LAO 2004-05 Budget Analysis: General Government

Analysis of the 2004-05 Budget Bill

Legislative Analyst's Office
February 2004

Local Government Financing (9210)

This budget item contains funding for six purposes:

Booking Fees


Faced with a $3.6 billion shortfall in the 1990-91 state budget, the Legislature and Governor enacted measures that significantly reduced state support for county and joint state-county programs. To mitigate a portion of the impact of these budget cuts, the Legislature enacted Chapter 466, Statutes of 1990 (SB 2556, Maddy), authorizing counties to raise revenues locally from three sources:

Legislative materials regarding Chapter 446 suggest the Legislature intended booking fees to serve purposes beyond simple county fiscal relief. Specifically, booking fees would provide a disincentive to local agencies booking low-level offenders into county jail. This, in turn, would reduce the pressure on severely overcrowded county detention facilities and preserve county jail space for more serious offenders. Booking fees also would give cities an incentive to develop alternatives for nonviolent, less serious offenders.

Currently, most counties impose booking fees. The fee rate is determined locally, based on a county's annual costs for jail booking services and the number of bookings. In most cases, the fee is in the range of $100 to $200 per arrestee. The total amount of fees imposed statewide is unknown, but may be in the range of $40 million annually.

Booking Fee Relief. Seeking to offset local government costs associated with booking fees, but not alter the fiscal disincentives local agencies face regarding booking arrestees into county jails, the Legislature enacted a booking fee relief program with a fixed allocation formula. Under Chapter 79, Statutes of 1999 (AB 1662, Leonard)—as amended by Chapter 1075, Statutes of 2000 (SB 225, Rainey), and Chapter 1076, Statutes of 2000 (AB 2219, Battin)—the state provides a $38.2 million continuous appropriation to annually reimburse local agencies for booking fees paid in 1997. That is, every year the state reimburses local agencies for booking fees paid in 1997; the reimbursement amount does not vary to reflect changes in the booking fee rate or the number of people booked into county jail.


The administration proposes to eliminate the $38.2 million continuous appropriation for booking fee relief provided under Chapter 79, as well as county authority to impose booking fees under Chapter 466. The administration indicates that it will support passage of AB 1749, Committee on Budget (legislation considered, but not enacted, as part of the 2003-04 budget package), as the means to accomplish its proposal.


The administration's proposal would reduce state costs by $38.2 million. The direct fiscal effects on local governments, in turn, would vary by agency. Local agencies that pay booking fees (principally cities) would realize net savings to the extent that their future booking fee liabilities would have exceeded their booking fee relief payment. Counties, in contrast, would experience direct revenue losses equal to the amount of booking fees that they would have charged local agencies, probably about $40 million annually.

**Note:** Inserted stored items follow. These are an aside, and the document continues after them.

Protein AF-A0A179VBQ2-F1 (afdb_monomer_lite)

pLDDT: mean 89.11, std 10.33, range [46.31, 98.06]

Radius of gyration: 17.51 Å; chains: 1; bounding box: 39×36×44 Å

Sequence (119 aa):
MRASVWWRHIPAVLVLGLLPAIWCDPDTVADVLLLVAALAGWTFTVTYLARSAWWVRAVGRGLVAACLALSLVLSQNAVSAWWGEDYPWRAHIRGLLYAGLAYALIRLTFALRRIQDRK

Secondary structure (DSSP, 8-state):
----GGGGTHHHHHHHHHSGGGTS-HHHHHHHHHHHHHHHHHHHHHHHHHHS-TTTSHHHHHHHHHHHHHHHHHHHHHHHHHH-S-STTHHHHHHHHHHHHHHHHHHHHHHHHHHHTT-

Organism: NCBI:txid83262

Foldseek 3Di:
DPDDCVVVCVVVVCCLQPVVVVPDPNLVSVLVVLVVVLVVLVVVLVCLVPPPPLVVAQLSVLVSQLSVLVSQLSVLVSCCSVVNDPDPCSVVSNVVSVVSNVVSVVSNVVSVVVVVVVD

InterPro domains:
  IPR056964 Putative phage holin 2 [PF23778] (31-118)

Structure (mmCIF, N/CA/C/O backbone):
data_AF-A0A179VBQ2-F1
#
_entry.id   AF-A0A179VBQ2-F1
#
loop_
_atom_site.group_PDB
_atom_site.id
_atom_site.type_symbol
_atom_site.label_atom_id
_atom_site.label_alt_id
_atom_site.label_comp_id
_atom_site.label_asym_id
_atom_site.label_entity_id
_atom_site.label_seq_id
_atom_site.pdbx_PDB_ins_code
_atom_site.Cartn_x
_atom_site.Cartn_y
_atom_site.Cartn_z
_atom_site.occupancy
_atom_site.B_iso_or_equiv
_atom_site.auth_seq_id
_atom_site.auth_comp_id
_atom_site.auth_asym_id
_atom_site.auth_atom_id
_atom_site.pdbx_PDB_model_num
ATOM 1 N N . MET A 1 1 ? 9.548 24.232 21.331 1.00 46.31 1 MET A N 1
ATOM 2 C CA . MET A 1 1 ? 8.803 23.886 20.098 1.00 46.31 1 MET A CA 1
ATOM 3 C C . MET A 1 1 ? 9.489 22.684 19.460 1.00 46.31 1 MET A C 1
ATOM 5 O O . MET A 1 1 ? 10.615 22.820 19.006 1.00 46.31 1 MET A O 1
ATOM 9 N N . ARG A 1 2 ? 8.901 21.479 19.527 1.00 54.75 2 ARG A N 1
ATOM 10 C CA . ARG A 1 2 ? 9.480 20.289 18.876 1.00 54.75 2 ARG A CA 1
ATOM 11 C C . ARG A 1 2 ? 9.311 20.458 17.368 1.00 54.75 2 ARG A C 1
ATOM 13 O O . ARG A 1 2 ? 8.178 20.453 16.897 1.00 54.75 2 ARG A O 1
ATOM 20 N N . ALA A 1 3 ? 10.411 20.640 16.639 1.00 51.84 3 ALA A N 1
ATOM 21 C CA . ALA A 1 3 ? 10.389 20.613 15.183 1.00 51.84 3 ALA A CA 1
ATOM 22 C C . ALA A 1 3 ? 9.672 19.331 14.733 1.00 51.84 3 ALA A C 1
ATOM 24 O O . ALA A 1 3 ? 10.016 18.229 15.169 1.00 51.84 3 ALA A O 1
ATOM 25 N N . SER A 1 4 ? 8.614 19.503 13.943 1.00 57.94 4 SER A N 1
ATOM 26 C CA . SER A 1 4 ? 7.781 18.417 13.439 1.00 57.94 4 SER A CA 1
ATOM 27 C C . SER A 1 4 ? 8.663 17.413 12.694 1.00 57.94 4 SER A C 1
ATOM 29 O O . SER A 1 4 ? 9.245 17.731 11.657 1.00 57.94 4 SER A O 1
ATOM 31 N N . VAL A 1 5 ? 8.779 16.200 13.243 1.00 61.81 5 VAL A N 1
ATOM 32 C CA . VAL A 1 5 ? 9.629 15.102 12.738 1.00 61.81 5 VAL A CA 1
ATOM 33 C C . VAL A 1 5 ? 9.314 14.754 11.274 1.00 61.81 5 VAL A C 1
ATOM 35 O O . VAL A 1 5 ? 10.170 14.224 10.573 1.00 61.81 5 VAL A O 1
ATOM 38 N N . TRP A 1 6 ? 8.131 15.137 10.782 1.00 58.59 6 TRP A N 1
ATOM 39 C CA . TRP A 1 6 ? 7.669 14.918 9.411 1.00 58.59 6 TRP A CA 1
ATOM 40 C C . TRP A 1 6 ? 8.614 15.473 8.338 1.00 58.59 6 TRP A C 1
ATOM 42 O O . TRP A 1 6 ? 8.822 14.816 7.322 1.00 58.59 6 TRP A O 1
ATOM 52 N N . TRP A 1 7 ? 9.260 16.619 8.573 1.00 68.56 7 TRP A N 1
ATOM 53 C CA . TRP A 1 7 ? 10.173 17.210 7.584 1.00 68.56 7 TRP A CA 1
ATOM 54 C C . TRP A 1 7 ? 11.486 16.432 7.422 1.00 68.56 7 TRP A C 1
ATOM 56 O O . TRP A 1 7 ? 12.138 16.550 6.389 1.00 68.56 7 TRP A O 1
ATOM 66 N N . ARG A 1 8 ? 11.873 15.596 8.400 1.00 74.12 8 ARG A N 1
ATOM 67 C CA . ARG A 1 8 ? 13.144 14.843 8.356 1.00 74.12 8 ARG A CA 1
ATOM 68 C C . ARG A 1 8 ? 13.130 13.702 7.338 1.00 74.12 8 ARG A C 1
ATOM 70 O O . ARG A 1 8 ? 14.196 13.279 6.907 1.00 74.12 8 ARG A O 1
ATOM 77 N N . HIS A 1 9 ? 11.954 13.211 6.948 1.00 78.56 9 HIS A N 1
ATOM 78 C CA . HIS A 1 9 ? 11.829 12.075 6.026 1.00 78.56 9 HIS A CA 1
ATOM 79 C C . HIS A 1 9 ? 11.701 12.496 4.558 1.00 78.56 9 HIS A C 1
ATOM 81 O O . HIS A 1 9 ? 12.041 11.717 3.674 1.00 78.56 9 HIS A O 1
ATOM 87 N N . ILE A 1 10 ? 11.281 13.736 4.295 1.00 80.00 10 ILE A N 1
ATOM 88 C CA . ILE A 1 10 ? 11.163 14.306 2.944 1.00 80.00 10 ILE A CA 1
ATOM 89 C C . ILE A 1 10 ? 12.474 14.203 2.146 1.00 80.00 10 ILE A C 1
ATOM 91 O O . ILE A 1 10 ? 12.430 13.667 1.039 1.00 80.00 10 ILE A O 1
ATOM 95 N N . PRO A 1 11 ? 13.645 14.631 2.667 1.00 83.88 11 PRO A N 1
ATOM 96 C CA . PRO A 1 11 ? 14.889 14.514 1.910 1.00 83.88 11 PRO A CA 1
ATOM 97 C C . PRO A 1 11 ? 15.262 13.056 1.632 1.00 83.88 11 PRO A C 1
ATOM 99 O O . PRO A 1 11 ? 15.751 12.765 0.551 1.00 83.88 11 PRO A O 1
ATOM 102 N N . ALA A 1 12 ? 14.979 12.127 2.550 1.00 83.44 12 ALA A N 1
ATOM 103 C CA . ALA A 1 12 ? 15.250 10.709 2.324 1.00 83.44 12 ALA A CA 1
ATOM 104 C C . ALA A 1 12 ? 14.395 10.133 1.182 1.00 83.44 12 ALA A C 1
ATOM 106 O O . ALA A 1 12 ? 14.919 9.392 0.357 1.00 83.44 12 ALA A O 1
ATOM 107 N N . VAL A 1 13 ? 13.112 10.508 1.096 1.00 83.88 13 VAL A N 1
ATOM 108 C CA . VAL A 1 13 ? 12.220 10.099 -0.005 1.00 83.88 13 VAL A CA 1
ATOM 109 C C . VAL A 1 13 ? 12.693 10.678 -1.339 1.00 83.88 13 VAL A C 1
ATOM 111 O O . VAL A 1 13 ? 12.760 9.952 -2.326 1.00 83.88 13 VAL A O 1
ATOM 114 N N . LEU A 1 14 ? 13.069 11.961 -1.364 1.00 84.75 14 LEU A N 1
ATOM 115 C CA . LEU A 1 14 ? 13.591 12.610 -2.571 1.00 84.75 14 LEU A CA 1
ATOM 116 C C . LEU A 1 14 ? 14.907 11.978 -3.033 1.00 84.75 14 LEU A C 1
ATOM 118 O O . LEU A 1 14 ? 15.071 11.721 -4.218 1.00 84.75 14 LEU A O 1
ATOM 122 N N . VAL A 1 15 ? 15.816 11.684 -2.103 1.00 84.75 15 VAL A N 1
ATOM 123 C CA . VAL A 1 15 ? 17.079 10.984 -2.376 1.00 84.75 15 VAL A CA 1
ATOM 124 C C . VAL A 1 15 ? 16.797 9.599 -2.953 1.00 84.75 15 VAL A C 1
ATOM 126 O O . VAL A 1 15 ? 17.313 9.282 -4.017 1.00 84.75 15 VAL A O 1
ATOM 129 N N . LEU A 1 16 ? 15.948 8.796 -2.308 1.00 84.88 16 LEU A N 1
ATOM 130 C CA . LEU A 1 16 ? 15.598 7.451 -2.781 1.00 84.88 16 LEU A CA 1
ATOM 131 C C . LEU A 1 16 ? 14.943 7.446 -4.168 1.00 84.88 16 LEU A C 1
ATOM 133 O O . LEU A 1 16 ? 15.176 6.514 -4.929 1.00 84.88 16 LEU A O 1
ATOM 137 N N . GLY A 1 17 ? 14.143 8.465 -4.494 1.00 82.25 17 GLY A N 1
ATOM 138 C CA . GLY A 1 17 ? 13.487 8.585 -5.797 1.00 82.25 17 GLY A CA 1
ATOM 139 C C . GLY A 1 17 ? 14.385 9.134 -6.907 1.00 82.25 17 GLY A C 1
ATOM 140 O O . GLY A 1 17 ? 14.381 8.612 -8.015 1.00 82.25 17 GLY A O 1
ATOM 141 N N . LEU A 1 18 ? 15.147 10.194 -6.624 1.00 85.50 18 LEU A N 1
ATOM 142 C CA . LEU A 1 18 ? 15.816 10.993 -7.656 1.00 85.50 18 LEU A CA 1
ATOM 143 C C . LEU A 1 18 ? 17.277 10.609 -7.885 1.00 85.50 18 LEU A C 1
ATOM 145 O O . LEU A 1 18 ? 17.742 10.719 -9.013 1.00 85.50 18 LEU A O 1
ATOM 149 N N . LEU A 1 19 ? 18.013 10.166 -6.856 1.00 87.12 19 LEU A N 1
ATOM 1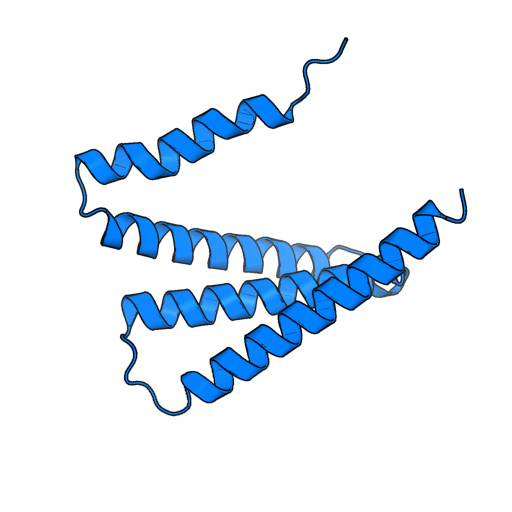50 C CA . LEU A 1 19 ? 19.420 9.789 -7.045 1.00 87.12 19 LEU A CA 1
ATOM 151 C C . LEU A 1 19 ? 19.561 8.606 -8.006 1.00 87.12 19 LEU A C 1
ATOM 153 O O . LEU A 1 19 ? 20.314 8.742 -8.965 1.00 87.12 19 LEU A O 1
ATOM 157 N N . PRO A 1 20 ? 18.844 7.479 -7.835 1.00 87.19 20 PRO A N 1
ATOM 158 C CA . PRO A 1 20 ? 18.990 6.347 -8.748 1.00 87.19 20 PRO A CA 1
ATOM 159 C C . PRO A 1 20 ? 18.681 6.704 -10.208 1.00 87.19 20 PRO A C 1
ATOM 161 O O . PRO A 1 20 ? 19.336 6.181 -11.105 1.00 87.19 20 PRO A O 1
ATOM 164 N N . ALA A 1 21 ? 17.763 7.647 -10.445 1.00 85.81 21 ALA A N 1
ATOM 165 C CA . ALA A 1 21 ? 17.373 8.107 -11.780 1.00 85.81 21 ALA A CA 1
ATOM 166 C C . ALA A 1 21 ? 18.471 8.896 -12.527 1.00 85.81 21 ALA A C 1
ATOM 168 O O . ALA A 1 21 ? 18.316 9.190 -13.707 1.00 85.81 21 ALA A O 1
ATOM 169 N N . ILE A 1 22 ? 19.588 9.240 -11.871 1.00 89.56 22 ILE A N 1
ATOM 170 C CA . ILE A 1 22 ? 20.761 9.835 -12.539 1.00 89.56 22 ILE A CA 1
ATOM 171 C C . ILE A 1 22 ? 21.535 8.764 -13.327 1.00 89.56 22 ILE A C 1
ATOM 173 O O . ILE A 1 22 ? 22.124 9.060 -14.365 1.00 89.56 22 ILE A O 1
ATOM 177 N N . TRP A 1 23 ? 21.537 7.517 -12.843 1.00 90.50 23 TRP A N 1
ATOM 178 C CA . TRP A 1 23 ? 22.305 6.412 -13.433 1.00 90.50 23 TRP A CA 1
ATOM 179 C C . TRP A 1 23 ? 21.435 5.331 -14.079 1.00 90.50 23 TRP A C 1
ATOM 181 O O . TRP A 1 23 ? 21.945 4.542 -14.870 1.00 90.50 23 TRP A O 1
ATOM 191 N N . CYS A 1 24 ? 20.152 5.262 -13.726 1.00 90.31 24 CYS A N 1
ATOM 192 C CA . CYS A 1 24 ? 19.196 4.275 -14.216 1.00 90.31 24 CYS A CA 1
ATOM 193 C C . CYS A 1 24 ? 18.041 4.956 -14.945 1.00 90.31 24 CYS A C 1
ATOM 195 O O . CYS A 1 24 ? 17.721 6.113 -14.674 1.00 90.31 24 CYS A O 1
ATOM 197 N N . ASP A 1 25 ? 17.386 4.200 -15.823 1.00 92.75 25 ASP A N 1
ATOM 198 C CA . ASP A 1 25 ? 16.161 4.648 -16.470 1.00 92.75 25 ASP A CA 1
ATOM 199 C C . ASP A 1 25 ? 15.080 4.986 -15.414 1.00 92.75 25 ASP A C 1
ATOM 201 O O . ASP A 1 25 ? 14.851 4.176 -14.502 1.00 92.75 25 ASP A O 1
ATOM 205 N N . PRO A 1 26 ? 14.437 6.167 -15.486 1.00 90.19 26 PRO A N 1
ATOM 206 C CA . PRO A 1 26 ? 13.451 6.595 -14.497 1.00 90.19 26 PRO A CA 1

Of greater concern than the direct fiscal effects of this proposal, however, is the effect it would have on local agency fiscal incentives to minimize unnecessary bookings at county jails. Since creation of the booking fee, cities and other local agencies have taken steps to minimize their booking fee costs, including (1) creating programs such as "sobering centers" to treat people detained for public drunkenness and (2) expanding city jails. Because city jails typically house nonviolent detainees for short periods of time, they cost much less to operate than county jails. Since creation of the booking fee, the California Board of Corrections indicates that city jail space capacity has increased considerably and bookings at city jails now exceeds 400,000 arrestees annually. By eliminating the fiscal incentive to operate these city jails and alternative programs, local agencies may discontinue them and book their arrestees into county jail. County detention costs would increase accordingly.


Because booking fees encourage local agencies to use county booking and detention services efficiently, we recommend the Legislature reject the administration's proposal to eliminate county authority to impose booking fees, but approve the administration's proposal to end the booking fee relief program.

County authority to impose booking fees gives local agencies incentives to use county booking and detention services wisely and efficiently. Eliminating this incentive likely would result in significant increases to county costs, without any identifiable gain to public safety. Accordingly, we recommend the Legislature maintain county authority to impose booking fees.

In terms of cities, special districts, and other local agencies, we think it is appropriate that they pay for the jail booking-related costs their activities impose on counties. Such a payment requirement is analogous to many other financial arrangements among local governments, including the sharing of costs for property tax administration. In addition, we note that the $38.2 million booking fee relief program, as currently structured, allocates funding in a manner devoid of any policy rationale. We note, for example, that cities in Orange County continue to be reimbursed for their 1997 booking fee costs despite their county's decision several years ago to repeal its booking fee.